Exercise — Copy the lines below exactly. Start at the first and finish with the line containing "superfamily [G3DSA:3.40.50.150] (1-126)".

Dataset excerpts

((

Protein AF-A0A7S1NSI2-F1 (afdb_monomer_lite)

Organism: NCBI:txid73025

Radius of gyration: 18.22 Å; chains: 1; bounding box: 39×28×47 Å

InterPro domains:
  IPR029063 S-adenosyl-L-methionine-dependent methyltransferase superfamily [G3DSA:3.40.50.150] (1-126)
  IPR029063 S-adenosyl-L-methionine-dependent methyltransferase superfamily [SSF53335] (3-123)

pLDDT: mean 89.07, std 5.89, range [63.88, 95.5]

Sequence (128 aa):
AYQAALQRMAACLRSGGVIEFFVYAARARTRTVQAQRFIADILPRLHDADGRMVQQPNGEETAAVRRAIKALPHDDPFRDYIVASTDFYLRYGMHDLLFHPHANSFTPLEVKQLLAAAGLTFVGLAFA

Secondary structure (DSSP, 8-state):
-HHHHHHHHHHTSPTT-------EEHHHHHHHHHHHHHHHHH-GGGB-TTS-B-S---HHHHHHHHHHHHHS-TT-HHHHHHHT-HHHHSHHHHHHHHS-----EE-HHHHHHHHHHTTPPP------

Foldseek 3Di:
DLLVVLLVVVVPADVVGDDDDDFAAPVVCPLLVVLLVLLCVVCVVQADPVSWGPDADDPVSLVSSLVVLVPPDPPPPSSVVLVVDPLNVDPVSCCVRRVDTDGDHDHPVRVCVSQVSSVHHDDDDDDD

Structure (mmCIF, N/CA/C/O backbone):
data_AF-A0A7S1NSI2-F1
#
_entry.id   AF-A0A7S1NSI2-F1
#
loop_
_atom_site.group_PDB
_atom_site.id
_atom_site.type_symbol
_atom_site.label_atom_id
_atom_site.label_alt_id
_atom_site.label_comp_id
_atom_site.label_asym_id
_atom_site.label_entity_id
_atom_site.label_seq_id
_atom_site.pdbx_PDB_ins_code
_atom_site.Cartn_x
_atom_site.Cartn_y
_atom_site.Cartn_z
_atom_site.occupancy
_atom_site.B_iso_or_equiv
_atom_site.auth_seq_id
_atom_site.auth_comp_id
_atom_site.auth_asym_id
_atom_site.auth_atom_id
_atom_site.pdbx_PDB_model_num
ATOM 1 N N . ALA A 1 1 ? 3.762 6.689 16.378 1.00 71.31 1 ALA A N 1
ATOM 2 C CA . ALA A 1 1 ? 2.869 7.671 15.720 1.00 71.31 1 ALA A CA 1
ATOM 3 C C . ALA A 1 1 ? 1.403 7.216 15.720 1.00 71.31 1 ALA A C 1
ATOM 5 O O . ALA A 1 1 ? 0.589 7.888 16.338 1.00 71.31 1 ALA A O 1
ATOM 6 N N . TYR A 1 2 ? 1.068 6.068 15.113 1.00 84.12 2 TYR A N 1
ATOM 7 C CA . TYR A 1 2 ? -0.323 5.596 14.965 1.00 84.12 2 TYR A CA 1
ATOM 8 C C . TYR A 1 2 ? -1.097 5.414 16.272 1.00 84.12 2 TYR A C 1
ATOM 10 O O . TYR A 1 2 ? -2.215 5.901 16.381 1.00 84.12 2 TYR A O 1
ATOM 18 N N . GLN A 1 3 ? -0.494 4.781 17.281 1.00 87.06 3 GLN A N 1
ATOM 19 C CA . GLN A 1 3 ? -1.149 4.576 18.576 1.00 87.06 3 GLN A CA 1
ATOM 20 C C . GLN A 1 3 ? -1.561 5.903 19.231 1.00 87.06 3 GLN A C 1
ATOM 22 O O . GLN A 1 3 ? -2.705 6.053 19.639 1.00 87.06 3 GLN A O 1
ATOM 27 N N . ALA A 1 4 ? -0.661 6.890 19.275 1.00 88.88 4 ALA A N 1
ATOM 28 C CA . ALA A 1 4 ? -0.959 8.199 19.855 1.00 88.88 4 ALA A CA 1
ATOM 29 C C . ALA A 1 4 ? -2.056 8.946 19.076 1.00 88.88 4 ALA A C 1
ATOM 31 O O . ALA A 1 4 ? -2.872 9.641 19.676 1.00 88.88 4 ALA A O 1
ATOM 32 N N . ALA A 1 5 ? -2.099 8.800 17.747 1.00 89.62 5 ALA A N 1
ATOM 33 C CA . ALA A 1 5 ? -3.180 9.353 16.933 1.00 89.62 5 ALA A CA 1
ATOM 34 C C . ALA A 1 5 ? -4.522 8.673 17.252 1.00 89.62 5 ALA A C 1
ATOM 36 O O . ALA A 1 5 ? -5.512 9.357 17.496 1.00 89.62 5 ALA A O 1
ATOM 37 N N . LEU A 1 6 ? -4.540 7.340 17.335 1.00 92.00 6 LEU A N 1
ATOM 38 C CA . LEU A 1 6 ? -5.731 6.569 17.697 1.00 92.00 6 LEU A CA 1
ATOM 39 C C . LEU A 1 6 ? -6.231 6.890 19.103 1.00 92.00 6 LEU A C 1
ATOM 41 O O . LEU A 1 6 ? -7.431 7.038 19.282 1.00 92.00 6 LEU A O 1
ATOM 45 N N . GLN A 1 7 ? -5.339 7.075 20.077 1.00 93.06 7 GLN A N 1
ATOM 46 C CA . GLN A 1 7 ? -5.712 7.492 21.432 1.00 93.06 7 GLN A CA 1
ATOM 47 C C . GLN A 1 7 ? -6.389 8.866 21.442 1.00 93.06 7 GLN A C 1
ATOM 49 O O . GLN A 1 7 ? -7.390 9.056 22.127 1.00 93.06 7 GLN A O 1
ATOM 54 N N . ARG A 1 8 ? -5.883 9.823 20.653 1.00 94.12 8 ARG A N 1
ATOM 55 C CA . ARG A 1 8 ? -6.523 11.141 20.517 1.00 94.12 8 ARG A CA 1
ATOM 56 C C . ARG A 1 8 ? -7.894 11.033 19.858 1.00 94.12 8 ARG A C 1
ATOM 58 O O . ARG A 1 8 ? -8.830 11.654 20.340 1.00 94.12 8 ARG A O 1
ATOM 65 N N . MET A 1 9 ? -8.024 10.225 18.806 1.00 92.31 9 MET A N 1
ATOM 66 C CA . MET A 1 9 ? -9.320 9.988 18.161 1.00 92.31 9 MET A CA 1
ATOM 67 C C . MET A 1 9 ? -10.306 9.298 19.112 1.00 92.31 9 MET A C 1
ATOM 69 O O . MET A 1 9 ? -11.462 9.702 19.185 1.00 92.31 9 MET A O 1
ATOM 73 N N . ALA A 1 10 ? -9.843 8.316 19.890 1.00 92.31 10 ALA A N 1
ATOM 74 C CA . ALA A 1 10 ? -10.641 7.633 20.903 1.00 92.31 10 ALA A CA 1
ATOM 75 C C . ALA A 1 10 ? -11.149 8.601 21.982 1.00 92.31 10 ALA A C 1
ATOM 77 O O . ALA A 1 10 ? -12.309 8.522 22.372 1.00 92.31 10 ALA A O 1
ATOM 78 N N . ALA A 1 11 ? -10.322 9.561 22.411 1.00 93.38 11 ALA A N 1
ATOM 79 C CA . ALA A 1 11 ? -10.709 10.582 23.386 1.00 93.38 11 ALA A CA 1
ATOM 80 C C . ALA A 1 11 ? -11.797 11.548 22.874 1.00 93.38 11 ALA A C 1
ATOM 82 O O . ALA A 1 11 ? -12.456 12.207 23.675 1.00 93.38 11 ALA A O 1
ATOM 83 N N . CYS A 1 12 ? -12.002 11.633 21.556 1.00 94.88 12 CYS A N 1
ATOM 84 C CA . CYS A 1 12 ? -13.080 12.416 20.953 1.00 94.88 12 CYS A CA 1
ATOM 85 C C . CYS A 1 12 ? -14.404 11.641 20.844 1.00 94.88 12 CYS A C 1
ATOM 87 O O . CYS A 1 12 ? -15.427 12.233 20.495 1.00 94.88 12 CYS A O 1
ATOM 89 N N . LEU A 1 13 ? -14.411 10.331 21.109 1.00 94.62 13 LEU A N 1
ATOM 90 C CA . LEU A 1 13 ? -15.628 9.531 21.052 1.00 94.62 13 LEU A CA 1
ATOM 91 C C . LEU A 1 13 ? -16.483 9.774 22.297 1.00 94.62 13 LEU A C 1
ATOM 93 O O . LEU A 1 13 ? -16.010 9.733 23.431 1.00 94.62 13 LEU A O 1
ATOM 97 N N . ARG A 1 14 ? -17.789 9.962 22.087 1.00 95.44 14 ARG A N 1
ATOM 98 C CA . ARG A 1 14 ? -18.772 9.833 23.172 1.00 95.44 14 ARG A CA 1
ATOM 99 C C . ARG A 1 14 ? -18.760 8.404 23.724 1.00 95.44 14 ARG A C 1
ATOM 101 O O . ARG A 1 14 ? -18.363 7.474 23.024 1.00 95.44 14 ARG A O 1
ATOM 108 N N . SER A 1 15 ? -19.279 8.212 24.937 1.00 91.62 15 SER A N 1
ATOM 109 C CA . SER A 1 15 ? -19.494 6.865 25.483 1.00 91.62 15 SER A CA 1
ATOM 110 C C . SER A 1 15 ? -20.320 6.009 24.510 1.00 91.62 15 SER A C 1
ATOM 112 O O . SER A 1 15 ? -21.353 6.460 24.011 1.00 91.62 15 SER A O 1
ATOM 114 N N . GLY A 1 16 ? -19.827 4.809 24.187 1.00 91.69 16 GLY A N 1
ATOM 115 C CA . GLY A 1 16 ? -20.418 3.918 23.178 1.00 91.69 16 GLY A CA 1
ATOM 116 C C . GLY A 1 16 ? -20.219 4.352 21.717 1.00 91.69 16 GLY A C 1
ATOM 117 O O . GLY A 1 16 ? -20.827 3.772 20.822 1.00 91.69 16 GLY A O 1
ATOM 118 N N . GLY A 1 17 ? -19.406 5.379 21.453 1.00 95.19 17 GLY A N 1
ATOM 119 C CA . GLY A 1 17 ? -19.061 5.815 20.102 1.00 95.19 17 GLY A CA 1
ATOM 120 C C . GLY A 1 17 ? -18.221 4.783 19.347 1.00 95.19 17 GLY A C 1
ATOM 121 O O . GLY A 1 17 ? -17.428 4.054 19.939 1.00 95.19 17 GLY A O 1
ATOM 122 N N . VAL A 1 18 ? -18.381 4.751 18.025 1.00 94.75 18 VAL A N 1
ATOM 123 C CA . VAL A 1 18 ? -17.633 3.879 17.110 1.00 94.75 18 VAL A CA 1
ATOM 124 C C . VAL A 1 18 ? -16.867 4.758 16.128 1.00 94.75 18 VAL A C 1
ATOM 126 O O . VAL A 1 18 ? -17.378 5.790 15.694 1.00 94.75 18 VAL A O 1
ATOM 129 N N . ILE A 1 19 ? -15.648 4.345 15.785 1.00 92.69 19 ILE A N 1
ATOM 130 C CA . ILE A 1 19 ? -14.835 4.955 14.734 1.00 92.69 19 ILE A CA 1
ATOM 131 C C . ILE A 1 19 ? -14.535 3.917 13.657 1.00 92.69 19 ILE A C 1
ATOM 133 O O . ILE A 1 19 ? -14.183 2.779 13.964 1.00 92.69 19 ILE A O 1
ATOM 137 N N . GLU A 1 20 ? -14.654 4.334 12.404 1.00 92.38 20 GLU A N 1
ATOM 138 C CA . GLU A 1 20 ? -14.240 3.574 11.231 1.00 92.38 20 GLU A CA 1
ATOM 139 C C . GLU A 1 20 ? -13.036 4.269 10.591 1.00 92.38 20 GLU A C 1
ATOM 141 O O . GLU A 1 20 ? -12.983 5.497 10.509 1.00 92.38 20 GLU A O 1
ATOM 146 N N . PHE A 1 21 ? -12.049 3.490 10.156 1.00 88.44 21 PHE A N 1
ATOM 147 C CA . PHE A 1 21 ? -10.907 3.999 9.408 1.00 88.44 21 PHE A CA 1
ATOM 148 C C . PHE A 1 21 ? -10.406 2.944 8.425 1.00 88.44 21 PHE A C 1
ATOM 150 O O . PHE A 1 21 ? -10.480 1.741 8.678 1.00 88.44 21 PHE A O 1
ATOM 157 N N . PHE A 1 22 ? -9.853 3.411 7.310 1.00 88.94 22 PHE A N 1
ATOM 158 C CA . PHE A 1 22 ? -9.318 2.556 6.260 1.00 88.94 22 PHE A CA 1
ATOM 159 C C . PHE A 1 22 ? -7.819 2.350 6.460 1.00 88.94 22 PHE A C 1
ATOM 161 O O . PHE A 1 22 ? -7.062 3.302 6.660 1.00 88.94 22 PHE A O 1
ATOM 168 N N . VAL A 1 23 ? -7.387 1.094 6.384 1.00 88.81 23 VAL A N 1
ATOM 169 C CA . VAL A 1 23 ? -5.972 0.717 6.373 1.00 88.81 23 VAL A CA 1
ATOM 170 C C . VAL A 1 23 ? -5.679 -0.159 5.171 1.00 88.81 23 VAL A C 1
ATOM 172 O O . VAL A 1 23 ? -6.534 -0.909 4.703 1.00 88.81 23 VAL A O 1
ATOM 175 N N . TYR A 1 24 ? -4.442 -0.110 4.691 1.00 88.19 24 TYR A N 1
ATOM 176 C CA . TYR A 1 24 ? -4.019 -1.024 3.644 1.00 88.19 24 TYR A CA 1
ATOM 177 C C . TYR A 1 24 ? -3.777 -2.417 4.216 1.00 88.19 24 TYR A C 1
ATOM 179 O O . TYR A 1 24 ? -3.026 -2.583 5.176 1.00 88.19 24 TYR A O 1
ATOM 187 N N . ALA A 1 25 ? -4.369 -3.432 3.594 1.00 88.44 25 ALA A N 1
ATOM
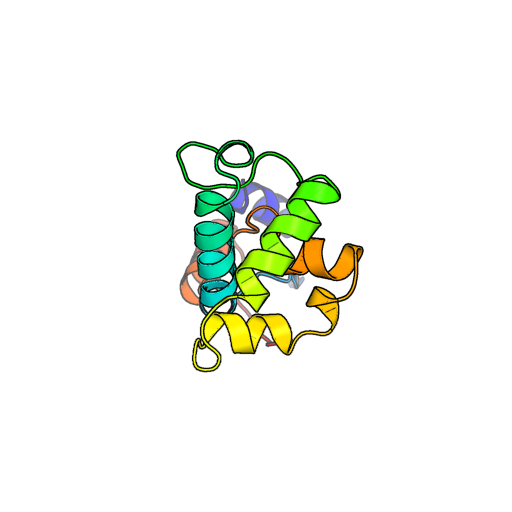 188 C CA . ALA A 1 25 ? -4.109 -4.817 3.955 1.00 88.44 25 ALA A CA 1
ATOM 189 C C . ALA A 1 25 ? -2.702 -5.236 3.499 1.00 88.44 25 ALA A C 1
ATOM 191 O O . ALA A 1 25 ? -2.366 -5.118 2.317 1.00 88.44 25 ALA A O 1
ATOM 192 N N . ALA A 1 26 ? -1.900 -5.796 4.409 1.00 88.81 26 ALA A N 1
ATOM 193 C CA . ALA A 1 26 ? -0.535 -6.246 4.107 1.00 88.81 26 ALA A CA 1
ATOM 194 C C . ALA A 1 26 ? -0.483 -7.227 2.919 1.00 88.81 26 ALA A C 1
ATOM 196 O O . ALA A 1 26 ? 0.361 -7.102 2.033 1.00 88.81 26 ALA A O 1
ATOM 197 N N . ARG A 1 27 ? -1.454 -8.149 2.840 1.00 85.94 27 ARG A N 1
ATOM 198 C CA . ARG A 1 27 ? -1.563 -9.121 1.740 1.00 85.94 27 ARG A CA 1
ATOM 199 C C . ARG A 1 27 ? -1.827 -8.467 0.381 1.00 85.94 27 ARG A C 1
ATOM 201 O O . ARG A 1 27 ? -1.274 -8.905 -0.620 1.00 85.94 27 ARG A O 1
ATOM 208 N N . ALA A 1 28 ? -2.655 -7.425 0.332 1.00 81.44 28 ALA A N 1
ATOM 209 C CA . ALA A 1 28 ? -2.926 -6.710 -0.917 1.00 81.44 28 ALA A CA 1
ATOM 210 C C . ALA A 1 28 ? -1.699 -5.904 -1.381 1.00 81.44 28 ALA A C 1
ATOM 212 O O . ALA A 1 28 ? -1.502 -5.688 -2.575 1.00 81.44 28 ALA A O 1
ATOM 213 N N . ARG A 1 29 ? -0.833 -5.501 -0.442 1.00 82.50 29 ARG A N 1
ATOM 214 C CA . ARG A 1 29 ? 0.358 -4.694 -0.721 1.00 82.50 29 ARG A CA 1
ATOM 215 C C . ARG A 1 29 ? 1.580 -5.481 -1.180 1.00 82.50 29 ARG A C 1
ATOM 217 O O . ARG A 1 29 ? 2.523 -4.848 -1.640 1.00 82.50 29 ARG A O 1
ATOM 224 N N . THR A 1 30 ? 1.576 -6.816 -1.165 1.00 82.50 30 THR A N 1
ATOM 225 C CA . THR A 1 30 ? 2.732 -7.616 -1.619 1.00 82.50 30 THR A CA 1
ATOM 226 C C . THR A 1 30 ? 3.160 -7.269 -3.050 1.00 82.50 30 THR A C 1
ATOM 228 O O . THR A 1 30 ? 4.351 -7.115 -3.313 1.00 82.50 30 THR A O 1
ATOM 231 N N . ARG A 1 31 ? 2.200 -7.054 -3.962 1.00 81.00 31 ARG A N 1
ATOM 232 C CA . ARG A 1 31 ? 2.488 -6.663 -5.354 1.00 81.00 31 ARG A CA 1
ATOM 233 C C . ARG A 1 31 ? 2.994 -5.226 -5.473 1.00 81.00 31 ARG A C 1
ATOM 235 O O . ARG A 1 31 ? 3.885 -4.964 -6.272 1.00 81.00 31 ARG A O 1
ATOM 242 N N . THR A 1 32 ? 2.485 -4.306 -4.652 1.00 79.50 32 THR A N 1
ATOM 243 C CA . THR A 1 32 ? 3.027 -2.939 -4.578 1.00 79.50 32 THR A CA 1
ATOM 244 C C . THR A 1 32 ? 4.464 -2.953 -4.060 1.00 79.50 32 THR A C 1
ATOM 246 O O . THR A 1 32 ? 5.311 -2.275 -4.621 1.00 79.50 32 THR A O 1
ATOM 249 N N . VAL A 1 33 ? 4.773 -3.758 -3.039 1.00 81.75 33 VAL A N 1
ATOM 250 C CA . VAL A 1 33 ? 6.141 -3.894 -2.511 1.00 81.75 33 VAL A CA 1
ATOM 251 C C . VAL A 1 33 ? 7.088 -4.463 -3.572 1.00 81.75 33 VAL A C 1
ATOM 253 O O . VAL A 1 33 ? 8.209 -3.982 -3.709 1.00 81.75 33 VAL A O 1
ATOM 256 N N . GLN A 1 34 ? 6.640 -5.449 -4.355 1.00 85.56 34 GLN A N 1
ATOM 257 C CA . GLN A 1 34 ? 7.403 -5.947 -5.503 1.00 85.56 34 GLN A CA 1
ATOM 258 C C . GLN A 1 34 ? 7.655 -4.839 -6.538 1.00 85.56 34 GLN A C 1
ATOM 260 O O . GLN A 1 34 ? 8.778 -4.708 -7.017 1.00 85.56 34 GLN A O 1
ATOM 265 N N . ALA A 1 35 ? 6.649 -4.005 -6.817 1.00 85.56 35 ALA A N 1
ATOM 266 C CA . ALA A 1 35 ? 6.791 -2.853 -7.703 1.00 85.56 35 ALA A CA 1
ATOM 267 C C . ALA A 1 35 ? 7.855 -1.869 -7.211 1.00 85.56 35 ALA A C 1
ATOM 269 O O . ALA A 1 35 ? 8.696 -1.438 -7.988 1.00 85.56 35 ALA A O 1
ATOM 270 N N . GLN A 1 36 ? 7.839 -1.547 -5.918 1.00 84.25 36 GLN A N 1
ATOM 271 C CA . GLN A 1 36 ? 8.791 -0.614 -5.313 1.00 84.25 36 GLN A CA 1
ATOM 272 C C . GLN A 1 36 ? 10.225 -1.126 -5.429 1.00 84.25 36 GLN A C 1
ATOM 274 O O . GLN A 1 36 ? 11.106 -0.381 -5.837 1.00 84.25 36 GLN A O 1
ATOM 279 N N . ARG A 1 37 ? 10.453 -2.421 -5.173 1.00 86.94 37 ARG A N 1
ATOM 280 C CA . ARG A 1 37 ? 11.774 -3.042 -5.371 1.00 86.94 37 ARG A CA 1
ATOM 281 C C . ARG A 1 37 ? 12.236 -2.941 -6.822 1.00 86.94 37 ARG A C 1
ATOM 283 O O . ARG A 1 37 ? 13.339 -2.482 -7.075 1.00 86.94 37 ARG A O 1
ATOM 290 N N . PHE A 1 38 ? 11.357 -3.281 -7.762 1.00 90.00 38 PHE A N 1
ATOM 291 C CA . PHE A 1 38 ? 11.649 -3.167 -9.189 1.00 90.00 38 PHE A CA 1
ATOM 292 C C . PHE A 1 38 ? 11.995 -1.726 -9.603 1.00 90.00 38 PHE A C 1
ATOM 294 O O . PHE A 1 38 ? 12.900 -1.497 -10.398 1.00 90.00 38 PHE A O 1
ATOM 301 N N . ILE A 1 39 ? 11.290 -0.733 -9.057 1.00 90.75 39 ILE A N 1
ATOM 302 C CA . ILE A 1 39 ? 11.552 0.682 -9.345 1.00 90.75 39 ILE A CA 1
ATOM 303 C C . ILE A 1 39 ? 12.860 1.136 -8.690 1.00 90.75 39 ILE A C 1
ATOM 305 O O . ILE A 1 39 ? 13.592 1.900 -9.313 1.00 90.75 39 ILE A O 1
ATOM 309 N N . ALA A 1 40 ? 13.183 0.658 -7.487 1.00 90.31 40 ALA A N 1
ATOM 310 C CA . ALA A 1 40 ? 14.444 0.955 -6.811 1.00 90.31 40 ALA A CA 1
ATOM 311 C C . ALA A 1 40 ? 15.662 0.457 -7.604 1.00 90.31 40 ALA A C 1
ATOM 313 O O . ALA A 1 40 ? 16.668 1.162 -7.660 1.00 90.31 40 ALA A O 1
ATOM 314 N N . ASP A 1 41 ? 15.546 -0.681 -8.294 1.00 91.00 41 ASP A N 1
ATOM 315 C CA . ASP A 1 41 ? 16.600 -1.191 -9.182 1.00 91.00 41 ASP A CA 1
ATOM 316 C C . ASP A 1 41 ? 16.839 -0.275 -10.400 1.00 91.00 41 ASP A C 1
ATOM 318 O O . ASP A 1 41 ? 17.960 -0.158 -10.894 1.00 91.00 41 ASP A O 1
ATOM 322 N N . ILE A 1 42 ? 15.795 0.406 -10.885 1.00 92.12 42 ILE A N 1
ATOM 323 C CA . ILE A 1 42 ? 15.864 1.294 -12.060 1.00 92.12 42 ILE A CA 1
ATOM 324 C C . ILE A 1 42 ? 16.260 2.719 -11.661 1.00 92.12 42 ILE A C 1
ATOM 326 O O . ILE A 1 42 ? 17.013 3.390 -12.368 1.00 92.12 42 ILE A O 1
ATOM 330 N N . LEU A 1 43 ? 15.714 3.203 -10.547 1.00 93.62 43 LEU A N 1
ATOM 331 C CA . LEU A 1 43 ? 15.810 4.578 -10.066 1.00 93.62 43 LEU A CA 1
ATOM 332 C C . LEU A 1 43 ? 16.316 4.605 -8.611 1.00 93.62 43 LEU A C 1
ATOM 334 O O . LEU A 1 43 ? 15.618 5.100 -7.716 1.00 93.62 43 LEU A O 1
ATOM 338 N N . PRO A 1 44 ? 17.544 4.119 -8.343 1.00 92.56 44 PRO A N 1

))

Response area —
Protein AF-A0A7S1NSI2-F1 (afdb_monomer_lite)

Organism: NCBI:txid73025

Radius of gyration: 18.22 Å; chains: 1; bounding box: 39×28×47 Å

InterPro domains:
  IPR029063 S-adenosyl-L-methionine-dependent methyltransferase superfamily [G3DSA:3.40.50.150] (1-126)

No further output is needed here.